BEGIN

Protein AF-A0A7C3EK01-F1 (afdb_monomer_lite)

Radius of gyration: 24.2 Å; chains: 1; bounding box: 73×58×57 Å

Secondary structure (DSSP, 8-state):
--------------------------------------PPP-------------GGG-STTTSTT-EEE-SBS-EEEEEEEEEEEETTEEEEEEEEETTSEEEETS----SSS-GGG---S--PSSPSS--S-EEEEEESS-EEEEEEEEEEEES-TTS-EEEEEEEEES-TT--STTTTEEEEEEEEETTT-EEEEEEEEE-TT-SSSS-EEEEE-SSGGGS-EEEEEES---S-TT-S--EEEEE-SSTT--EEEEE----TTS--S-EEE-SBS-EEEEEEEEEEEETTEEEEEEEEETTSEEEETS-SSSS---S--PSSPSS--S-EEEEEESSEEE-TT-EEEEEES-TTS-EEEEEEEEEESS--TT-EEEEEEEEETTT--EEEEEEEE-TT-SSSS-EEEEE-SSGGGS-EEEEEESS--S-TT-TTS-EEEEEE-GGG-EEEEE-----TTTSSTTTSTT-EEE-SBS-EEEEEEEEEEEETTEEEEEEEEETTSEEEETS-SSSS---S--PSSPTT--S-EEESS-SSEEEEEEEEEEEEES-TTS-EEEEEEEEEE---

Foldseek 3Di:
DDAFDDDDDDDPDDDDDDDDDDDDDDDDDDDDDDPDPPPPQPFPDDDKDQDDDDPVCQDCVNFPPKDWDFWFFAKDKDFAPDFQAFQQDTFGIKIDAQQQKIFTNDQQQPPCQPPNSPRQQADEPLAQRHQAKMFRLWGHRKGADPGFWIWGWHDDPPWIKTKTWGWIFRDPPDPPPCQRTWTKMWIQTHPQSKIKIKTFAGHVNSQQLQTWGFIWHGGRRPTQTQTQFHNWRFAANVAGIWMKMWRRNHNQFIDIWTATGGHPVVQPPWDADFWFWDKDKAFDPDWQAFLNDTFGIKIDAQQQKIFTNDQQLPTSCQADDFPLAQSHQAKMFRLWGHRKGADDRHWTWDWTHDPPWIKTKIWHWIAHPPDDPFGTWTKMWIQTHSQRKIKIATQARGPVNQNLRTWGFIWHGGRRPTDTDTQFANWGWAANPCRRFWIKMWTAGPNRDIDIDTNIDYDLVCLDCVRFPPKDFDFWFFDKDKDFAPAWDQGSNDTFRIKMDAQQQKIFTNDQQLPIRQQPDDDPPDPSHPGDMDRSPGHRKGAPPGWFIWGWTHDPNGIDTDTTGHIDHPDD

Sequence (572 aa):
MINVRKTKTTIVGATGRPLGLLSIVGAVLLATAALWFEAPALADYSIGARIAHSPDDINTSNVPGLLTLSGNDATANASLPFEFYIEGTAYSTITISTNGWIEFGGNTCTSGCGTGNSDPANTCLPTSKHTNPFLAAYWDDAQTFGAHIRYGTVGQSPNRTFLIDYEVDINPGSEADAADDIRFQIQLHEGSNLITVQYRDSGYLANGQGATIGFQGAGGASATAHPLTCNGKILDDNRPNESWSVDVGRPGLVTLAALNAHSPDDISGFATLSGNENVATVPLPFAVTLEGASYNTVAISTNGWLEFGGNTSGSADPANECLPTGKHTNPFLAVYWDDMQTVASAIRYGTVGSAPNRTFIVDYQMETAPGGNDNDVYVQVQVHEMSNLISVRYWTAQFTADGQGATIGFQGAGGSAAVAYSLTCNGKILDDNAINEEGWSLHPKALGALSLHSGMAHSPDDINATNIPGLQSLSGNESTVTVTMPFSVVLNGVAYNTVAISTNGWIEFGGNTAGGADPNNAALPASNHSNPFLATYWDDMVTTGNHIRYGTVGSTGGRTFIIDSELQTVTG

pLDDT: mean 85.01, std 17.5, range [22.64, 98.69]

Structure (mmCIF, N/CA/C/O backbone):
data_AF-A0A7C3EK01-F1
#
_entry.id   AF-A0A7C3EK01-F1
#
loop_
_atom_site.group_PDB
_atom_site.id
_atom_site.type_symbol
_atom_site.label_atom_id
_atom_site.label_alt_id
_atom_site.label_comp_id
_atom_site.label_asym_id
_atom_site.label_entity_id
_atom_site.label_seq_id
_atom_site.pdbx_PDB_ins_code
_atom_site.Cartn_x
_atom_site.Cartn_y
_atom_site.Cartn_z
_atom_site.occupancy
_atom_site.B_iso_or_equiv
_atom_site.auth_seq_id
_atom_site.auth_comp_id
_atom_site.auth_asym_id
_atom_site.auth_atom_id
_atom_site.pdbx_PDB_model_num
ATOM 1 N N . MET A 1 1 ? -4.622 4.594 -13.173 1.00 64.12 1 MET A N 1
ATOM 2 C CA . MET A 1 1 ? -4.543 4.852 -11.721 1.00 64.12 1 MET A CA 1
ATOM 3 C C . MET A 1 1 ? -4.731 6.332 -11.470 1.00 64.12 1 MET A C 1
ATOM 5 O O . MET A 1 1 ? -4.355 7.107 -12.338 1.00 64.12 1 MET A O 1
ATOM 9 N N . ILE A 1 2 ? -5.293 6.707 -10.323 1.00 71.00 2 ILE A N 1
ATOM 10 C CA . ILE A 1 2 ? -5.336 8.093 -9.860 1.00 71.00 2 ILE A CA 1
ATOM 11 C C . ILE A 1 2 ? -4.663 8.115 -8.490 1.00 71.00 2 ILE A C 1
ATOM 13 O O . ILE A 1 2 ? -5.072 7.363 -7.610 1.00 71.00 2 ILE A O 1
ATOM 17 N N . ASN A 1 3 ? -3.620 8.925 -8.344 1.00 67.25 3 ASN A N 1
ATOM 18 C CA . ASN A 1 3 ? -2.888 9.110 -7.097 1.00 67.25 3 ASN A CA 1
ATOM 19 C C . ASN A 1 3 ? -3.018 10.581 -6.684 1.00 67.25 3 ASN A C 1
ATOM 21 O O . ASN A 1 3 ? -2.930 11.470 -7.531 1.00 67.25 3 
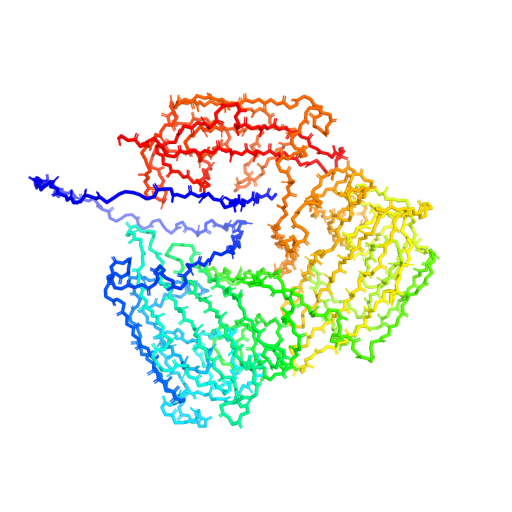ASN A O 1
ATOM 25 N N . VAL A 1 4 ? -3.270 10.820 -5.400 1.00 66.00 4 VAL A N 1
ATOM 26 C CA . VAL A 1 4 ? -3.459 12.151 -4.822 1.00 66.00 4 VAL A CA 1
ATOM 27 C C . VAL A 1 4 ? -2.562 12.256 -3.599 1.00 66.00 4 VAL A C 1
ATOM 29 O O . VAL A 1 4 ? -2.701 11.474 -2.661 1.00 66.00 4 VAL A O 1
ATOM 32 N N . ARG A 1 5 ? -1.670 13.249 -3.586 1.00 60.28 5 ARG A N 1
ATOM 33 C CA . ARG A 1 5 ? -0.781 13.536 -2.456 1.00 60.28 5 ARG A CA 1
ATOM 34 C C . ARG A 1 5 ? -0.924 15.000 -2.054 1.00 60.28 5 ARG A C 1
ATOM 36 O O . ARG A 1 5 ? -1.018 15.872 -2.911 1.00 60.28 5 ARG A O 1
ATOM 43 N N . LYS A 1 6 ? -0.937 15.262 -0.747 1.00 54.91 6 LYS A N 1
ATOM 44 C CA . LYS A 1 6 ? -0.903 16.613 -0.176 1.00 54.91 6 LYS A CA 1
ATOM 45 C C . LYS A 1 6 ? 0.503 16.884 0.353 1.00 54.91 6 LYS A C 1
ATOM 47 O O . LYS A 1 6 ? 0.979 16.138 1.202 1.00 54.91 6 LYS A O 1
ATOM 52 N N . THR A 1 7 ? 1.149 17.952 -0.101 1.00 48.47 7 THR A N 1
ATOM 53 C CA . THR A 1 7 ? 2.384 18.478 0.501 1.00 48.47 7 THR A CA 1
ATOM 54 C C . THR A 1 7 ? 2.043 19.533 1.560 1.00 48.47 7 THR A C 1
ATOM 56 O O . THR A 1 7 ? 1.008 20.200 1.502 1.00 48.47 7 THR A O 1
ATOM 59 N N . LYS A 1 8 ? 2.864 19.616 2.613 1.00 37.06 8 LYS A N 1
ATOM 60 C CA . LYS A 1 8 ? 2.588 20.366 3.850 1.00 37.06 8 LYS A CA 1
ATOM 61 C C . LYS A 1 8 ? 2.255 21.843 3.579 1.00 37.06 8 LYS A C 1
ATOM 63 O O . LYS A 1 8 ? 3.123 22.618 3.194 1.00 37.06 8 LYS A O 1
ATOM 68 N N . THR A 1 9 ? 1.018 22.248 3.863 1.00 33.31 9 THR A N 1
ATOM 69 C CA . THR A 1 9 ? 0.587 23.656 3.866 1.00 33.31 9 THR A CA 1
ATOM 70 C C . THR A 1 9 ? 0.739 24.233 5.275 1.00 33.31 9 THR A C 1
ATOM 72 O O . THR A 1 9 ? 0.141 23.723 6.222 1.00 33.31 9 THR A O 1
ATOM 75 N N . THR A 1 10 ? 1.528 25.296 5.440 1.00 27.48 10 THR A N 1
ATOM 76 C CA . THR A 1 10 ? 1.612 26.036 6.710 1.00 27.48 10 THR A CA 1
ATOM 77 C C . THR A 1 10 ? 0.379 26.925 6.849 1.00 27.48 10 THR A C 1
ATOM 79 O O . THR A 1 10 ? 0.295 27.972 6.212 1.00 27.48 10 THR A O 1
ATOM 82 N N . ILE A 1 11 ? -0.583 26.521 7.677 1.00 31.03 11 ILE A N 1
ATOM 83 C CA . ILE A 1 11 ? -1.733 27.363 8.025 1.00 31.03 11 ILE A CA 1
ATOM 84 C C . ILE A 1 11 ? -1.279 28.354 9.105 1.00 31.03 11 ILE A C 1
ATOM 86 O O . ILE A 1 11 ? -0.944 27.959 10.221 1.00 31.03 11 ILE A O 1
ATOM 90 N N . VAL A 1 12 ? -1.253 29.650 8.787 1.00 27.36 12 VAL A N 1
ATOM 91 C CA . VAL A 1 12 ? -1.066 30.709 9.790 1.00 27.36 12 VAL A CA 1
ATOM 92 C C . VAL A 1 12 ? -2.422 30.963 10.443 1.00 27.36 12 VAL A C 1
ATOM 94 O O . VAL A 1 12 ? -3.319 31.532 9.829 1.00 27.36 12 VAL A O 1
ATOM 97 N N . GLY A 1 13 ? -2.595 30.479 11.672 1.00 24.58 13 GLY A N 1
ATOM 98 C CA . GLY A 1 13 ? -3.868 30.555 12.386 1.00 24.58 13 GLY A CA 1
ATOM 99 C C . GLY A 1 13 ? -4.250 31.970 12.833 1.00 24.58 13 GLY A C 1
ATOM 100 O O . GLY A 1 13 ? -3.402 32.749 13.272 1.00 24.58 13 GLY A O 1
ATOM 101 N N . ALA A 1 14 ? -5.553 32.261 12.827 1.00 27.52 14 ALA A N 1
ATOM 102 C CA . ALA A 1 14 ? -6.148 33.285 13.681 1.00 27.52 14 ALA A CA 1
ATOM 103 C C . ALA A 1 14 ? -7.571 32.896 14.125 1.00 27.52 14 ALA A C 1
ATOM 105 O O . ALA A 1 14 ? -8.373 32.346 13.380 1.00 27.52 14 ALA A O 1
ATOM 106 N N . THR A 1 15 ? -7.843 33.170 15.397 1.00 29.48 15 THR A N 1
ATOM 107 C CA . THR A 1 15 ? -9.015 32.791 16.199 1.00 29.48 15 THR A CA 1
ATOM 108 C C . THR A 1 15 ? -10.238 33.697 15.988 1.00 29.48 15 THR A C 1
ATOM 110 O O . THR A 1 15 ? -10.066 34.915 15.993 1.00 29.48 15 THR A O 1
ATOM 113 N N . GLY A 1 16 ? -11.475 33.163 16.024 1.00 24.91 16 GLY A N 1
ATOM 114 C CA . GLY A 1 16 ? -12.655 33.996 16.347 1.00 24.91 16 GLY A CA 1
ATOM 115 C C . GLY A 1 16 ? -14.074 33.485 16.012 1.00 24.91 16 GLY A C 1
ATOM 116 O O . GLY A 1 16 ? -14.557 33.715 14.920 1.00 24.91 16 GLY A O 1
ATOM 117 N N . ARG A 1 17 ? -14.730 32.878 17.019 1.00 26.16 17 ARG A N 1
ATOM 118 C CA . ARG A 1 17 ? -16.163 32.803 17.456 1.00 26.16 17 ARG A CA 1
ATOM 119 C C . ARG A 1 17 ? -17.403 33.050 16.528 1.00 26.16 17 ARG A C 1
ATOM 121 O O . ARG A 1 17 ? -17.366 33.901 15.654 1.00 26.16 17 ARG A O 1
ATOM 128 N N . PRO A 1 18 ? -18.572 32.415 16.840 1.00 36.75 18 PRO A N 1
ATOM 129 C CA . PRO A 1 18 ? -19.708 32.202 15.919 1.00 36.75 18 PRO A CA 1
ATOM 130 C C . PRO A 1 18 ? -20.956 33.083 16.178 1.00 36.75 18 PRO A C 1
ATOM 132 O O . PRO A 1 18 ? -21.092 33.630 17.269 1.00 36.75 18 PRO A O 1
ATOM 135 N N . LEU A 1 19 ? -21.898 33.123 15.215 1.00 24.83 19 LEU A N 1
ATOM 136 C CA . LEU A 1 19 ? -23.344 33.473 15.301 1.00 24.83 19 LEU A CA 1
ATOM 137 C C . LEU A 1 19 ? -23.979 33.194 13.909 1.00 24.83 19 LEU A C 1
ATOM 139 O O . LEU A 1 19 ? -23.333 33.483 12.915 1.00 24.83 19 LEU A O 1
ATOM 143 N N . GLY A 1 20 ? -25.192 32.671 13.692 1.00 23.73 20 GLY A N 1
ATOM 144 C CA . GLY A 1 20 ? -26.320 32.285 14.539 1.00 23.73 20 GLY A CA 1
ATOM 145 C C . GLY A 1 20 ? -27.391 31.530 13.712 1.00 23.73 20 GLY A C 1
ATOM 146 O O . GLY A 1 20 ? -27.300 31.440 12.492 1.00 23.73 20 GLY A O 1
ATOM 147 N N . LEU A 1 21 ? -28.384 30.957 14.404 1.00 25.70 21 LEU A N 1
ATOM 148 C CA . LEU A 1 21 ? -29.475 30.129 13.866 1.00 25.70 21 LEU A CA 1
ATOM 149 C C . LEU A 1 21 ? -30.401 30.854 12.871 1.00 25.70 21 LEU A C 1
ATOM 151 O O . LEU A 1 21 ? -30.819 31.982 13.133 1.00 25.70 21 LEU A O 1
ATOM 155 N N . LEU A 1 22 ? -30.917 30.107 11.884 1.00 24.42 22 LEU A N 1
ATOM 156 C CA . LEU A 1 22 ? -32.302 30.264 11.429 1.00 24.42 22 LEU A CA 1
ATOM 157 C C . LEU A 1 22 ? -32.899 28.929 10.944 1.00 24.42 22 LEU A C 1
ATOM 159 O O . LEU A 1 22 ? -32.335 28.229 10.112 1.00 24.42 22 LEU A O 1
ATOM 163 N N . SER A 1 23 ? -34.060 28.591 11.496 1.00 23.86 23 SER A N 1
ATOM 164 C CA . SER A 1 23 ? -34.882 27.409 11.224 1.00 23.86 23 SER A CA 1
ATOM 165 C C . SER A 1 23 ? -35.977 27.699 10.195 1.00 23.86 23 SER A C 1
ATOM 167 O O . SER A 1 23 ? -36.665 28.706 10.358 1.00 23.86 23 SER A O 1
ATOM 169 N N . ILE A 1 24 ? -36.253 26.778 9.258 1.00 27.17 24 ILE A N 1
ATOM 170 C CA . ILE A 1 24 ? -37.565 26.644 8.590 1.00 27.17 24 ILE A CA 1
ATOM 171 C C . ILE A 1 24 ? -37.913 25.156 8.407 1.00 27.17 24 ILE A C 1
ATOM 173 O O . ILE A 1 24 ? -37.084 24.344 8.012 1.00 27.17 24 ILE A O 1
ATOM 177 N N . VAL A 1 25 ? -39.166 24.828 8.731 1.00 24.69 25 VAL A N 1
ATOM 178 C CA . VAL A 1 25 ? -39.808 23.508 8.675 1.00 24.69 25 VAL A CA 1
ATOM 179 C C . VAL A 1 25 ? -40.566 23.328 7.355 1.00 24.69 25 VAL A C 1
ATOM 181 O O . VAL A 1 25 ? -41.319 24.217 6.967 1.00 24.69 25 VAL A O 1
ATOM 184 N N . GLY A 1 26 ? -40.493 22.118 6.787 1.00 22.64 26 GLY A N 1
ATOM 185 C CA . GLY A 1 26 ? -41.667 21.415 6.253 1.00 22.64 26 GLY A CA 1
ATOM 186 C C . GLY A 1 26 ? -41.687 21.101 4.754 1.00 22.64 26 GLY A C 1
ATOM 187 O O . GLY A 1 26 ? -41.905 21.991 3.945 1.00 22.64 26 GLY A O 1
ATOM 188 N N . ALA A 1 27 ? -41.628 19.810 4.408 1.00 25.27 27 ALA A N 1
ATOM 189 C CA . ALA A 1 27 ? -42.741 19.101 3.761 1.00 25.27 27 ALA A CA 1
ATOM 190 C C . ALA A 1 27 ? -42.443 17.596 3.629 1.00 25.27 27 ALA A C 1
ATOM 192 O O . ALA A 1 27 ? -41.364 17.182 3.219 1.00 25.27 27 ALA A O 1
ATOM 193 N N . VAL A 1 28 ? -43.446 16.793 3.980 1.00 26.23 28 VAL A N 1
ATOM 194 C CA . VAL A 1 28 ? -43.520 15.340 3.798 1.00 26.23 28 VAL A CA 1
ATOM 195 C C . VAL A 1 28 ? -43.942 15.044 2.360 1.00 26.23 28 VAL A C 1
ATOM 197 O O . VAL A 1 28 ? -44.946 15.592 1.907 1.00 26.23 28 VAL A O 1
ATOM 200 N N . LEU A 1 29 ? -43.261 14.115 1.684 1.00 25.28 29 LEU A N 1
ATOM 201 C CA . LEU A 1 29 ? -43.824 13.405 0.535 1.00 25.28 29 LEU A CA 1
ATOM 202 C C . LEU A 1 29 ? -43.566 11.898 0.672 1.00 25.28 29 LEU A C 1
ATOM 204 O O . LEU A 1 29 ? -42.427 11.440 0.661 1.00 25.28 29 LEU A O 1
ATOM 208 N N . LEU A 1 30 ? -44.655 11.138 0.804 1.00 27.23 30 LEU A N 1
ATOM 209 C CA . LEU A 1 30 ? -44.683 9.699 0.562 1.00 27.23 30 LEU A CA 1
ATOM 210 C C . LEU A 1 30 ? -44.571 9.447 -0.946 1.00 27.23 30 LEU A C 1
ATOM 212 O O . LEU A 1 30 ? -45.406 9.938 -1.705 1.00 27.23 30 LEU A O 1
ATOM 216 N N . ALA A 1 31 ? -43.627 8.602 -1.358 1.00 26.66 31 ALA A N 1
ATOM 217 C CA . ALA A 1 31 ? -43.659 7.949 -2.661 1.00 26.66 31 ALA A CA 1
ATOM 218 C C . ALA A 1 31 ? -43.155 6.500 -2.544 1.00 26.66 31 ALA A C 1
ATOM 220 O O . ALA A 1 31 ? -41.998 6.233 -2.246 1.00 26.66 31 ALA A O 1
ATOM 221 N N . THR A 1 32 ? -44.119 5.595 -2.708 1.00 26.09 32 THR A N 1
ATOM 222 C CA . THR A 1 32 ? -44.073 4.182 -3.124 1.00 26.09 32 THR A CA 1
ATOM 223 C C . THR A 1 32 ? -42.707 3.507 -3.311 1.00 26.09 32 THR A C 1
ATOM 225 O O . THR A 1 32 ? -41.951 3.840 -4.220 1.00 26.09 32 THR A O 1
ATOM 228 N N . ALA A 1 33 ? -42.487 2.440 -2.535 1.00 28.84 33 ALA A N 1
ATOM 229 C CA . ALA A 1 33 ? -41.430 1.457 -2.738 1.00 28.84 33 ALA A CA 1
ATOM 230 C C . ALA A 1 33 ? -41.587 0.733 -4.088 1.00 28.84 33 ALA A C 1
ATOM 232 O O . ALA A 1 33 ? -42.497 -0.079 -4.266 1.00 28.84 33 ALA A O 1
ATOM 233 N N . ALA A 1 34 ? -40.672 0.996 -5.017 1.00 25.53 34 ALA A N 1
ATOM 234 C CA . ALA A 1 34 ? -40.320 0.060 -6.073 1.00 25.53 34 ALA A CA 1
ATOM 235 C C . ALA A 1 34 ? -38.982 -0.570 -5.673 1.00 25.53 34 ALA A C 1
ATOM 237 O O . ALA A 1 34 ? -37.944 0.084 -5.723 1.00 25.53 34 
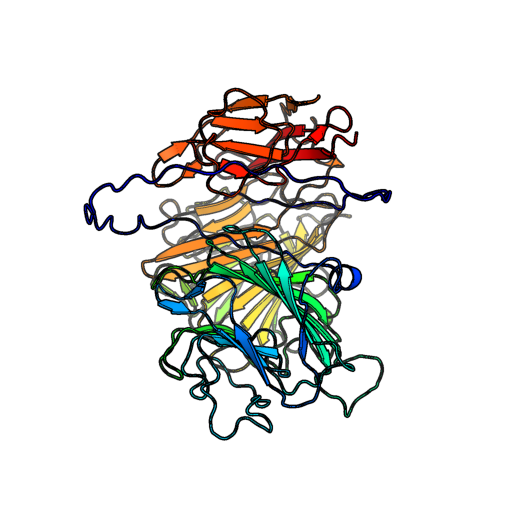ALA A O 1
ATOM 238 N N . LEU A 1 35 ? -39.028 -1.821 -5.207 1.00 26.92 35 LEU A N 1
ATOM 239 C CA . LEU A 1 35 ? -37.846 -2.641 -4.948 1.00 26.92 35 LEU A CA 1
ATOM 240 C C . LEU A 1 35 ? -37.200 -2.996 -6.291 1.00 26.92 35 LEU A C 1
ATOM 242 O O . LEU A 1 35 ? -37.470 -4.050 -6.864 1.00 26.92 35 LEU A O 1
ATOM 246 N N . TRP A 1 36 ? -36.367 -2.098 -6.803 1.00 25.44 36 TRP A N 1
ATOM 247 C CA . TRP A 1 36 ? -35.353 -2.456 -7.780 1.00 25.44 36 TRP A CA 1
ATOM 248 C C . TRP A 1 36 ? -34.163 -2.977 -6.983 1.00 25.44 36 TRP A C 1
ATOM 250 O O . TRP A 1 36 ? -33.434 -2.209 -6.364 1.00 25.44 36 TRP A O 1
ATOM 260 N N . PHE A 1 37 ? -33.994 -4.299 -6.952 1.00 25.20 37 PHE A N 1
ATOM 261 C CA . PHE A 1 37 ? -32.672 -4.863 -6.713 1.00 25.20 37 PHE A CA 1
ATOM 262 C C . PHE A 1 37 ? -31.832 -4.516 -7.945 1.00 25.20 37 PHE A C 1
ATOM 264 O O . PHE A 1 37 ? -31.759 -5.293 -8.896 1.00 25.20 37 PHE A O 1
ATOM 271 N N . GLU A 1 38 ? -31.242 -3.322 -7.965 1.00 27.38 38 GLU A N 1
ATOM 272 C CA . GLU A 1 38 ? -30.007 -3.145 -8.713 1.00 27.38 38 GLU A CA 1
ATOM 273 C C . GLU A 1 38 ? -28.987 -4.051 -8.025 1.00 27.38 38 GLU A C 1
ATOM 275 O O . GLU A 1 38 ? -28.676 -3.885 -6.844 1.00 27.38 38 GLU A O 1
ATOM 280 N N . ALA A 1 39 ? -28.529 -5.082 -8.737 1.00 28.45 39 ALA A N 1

END

**Problem**
What you give back should be only the lines of the records above, starting at the line with "ATOM 240 C C" and ending at the line with "ATOM 248 C C", restated word for word.

**Answer section**
ATOM 240 C C . LEU A 1 35 ? -37.200 -2.996 -6.291 1.00 26.92 35 LEU A C 1
ATOM 242 O O . LEU A 1 35 ? -37.470 -4.050 -6.864 1.00 26.92 35 LEU A O 1
ATOM 246 N N . TRP A 1 36 ? -36.367 -2.098 -6.803 1.00 25.44 36 TRP A N 1
ATOM 247 C CA . TRP A 1 36 ? -35.353 -2.456 -7.780 1.00 25.44 36 TRP A CA 1
ATOM 248 C C . TRP A 1 36 ? -34.163 -2.977 -6.983 1.00 25.44 36 TRP A C 1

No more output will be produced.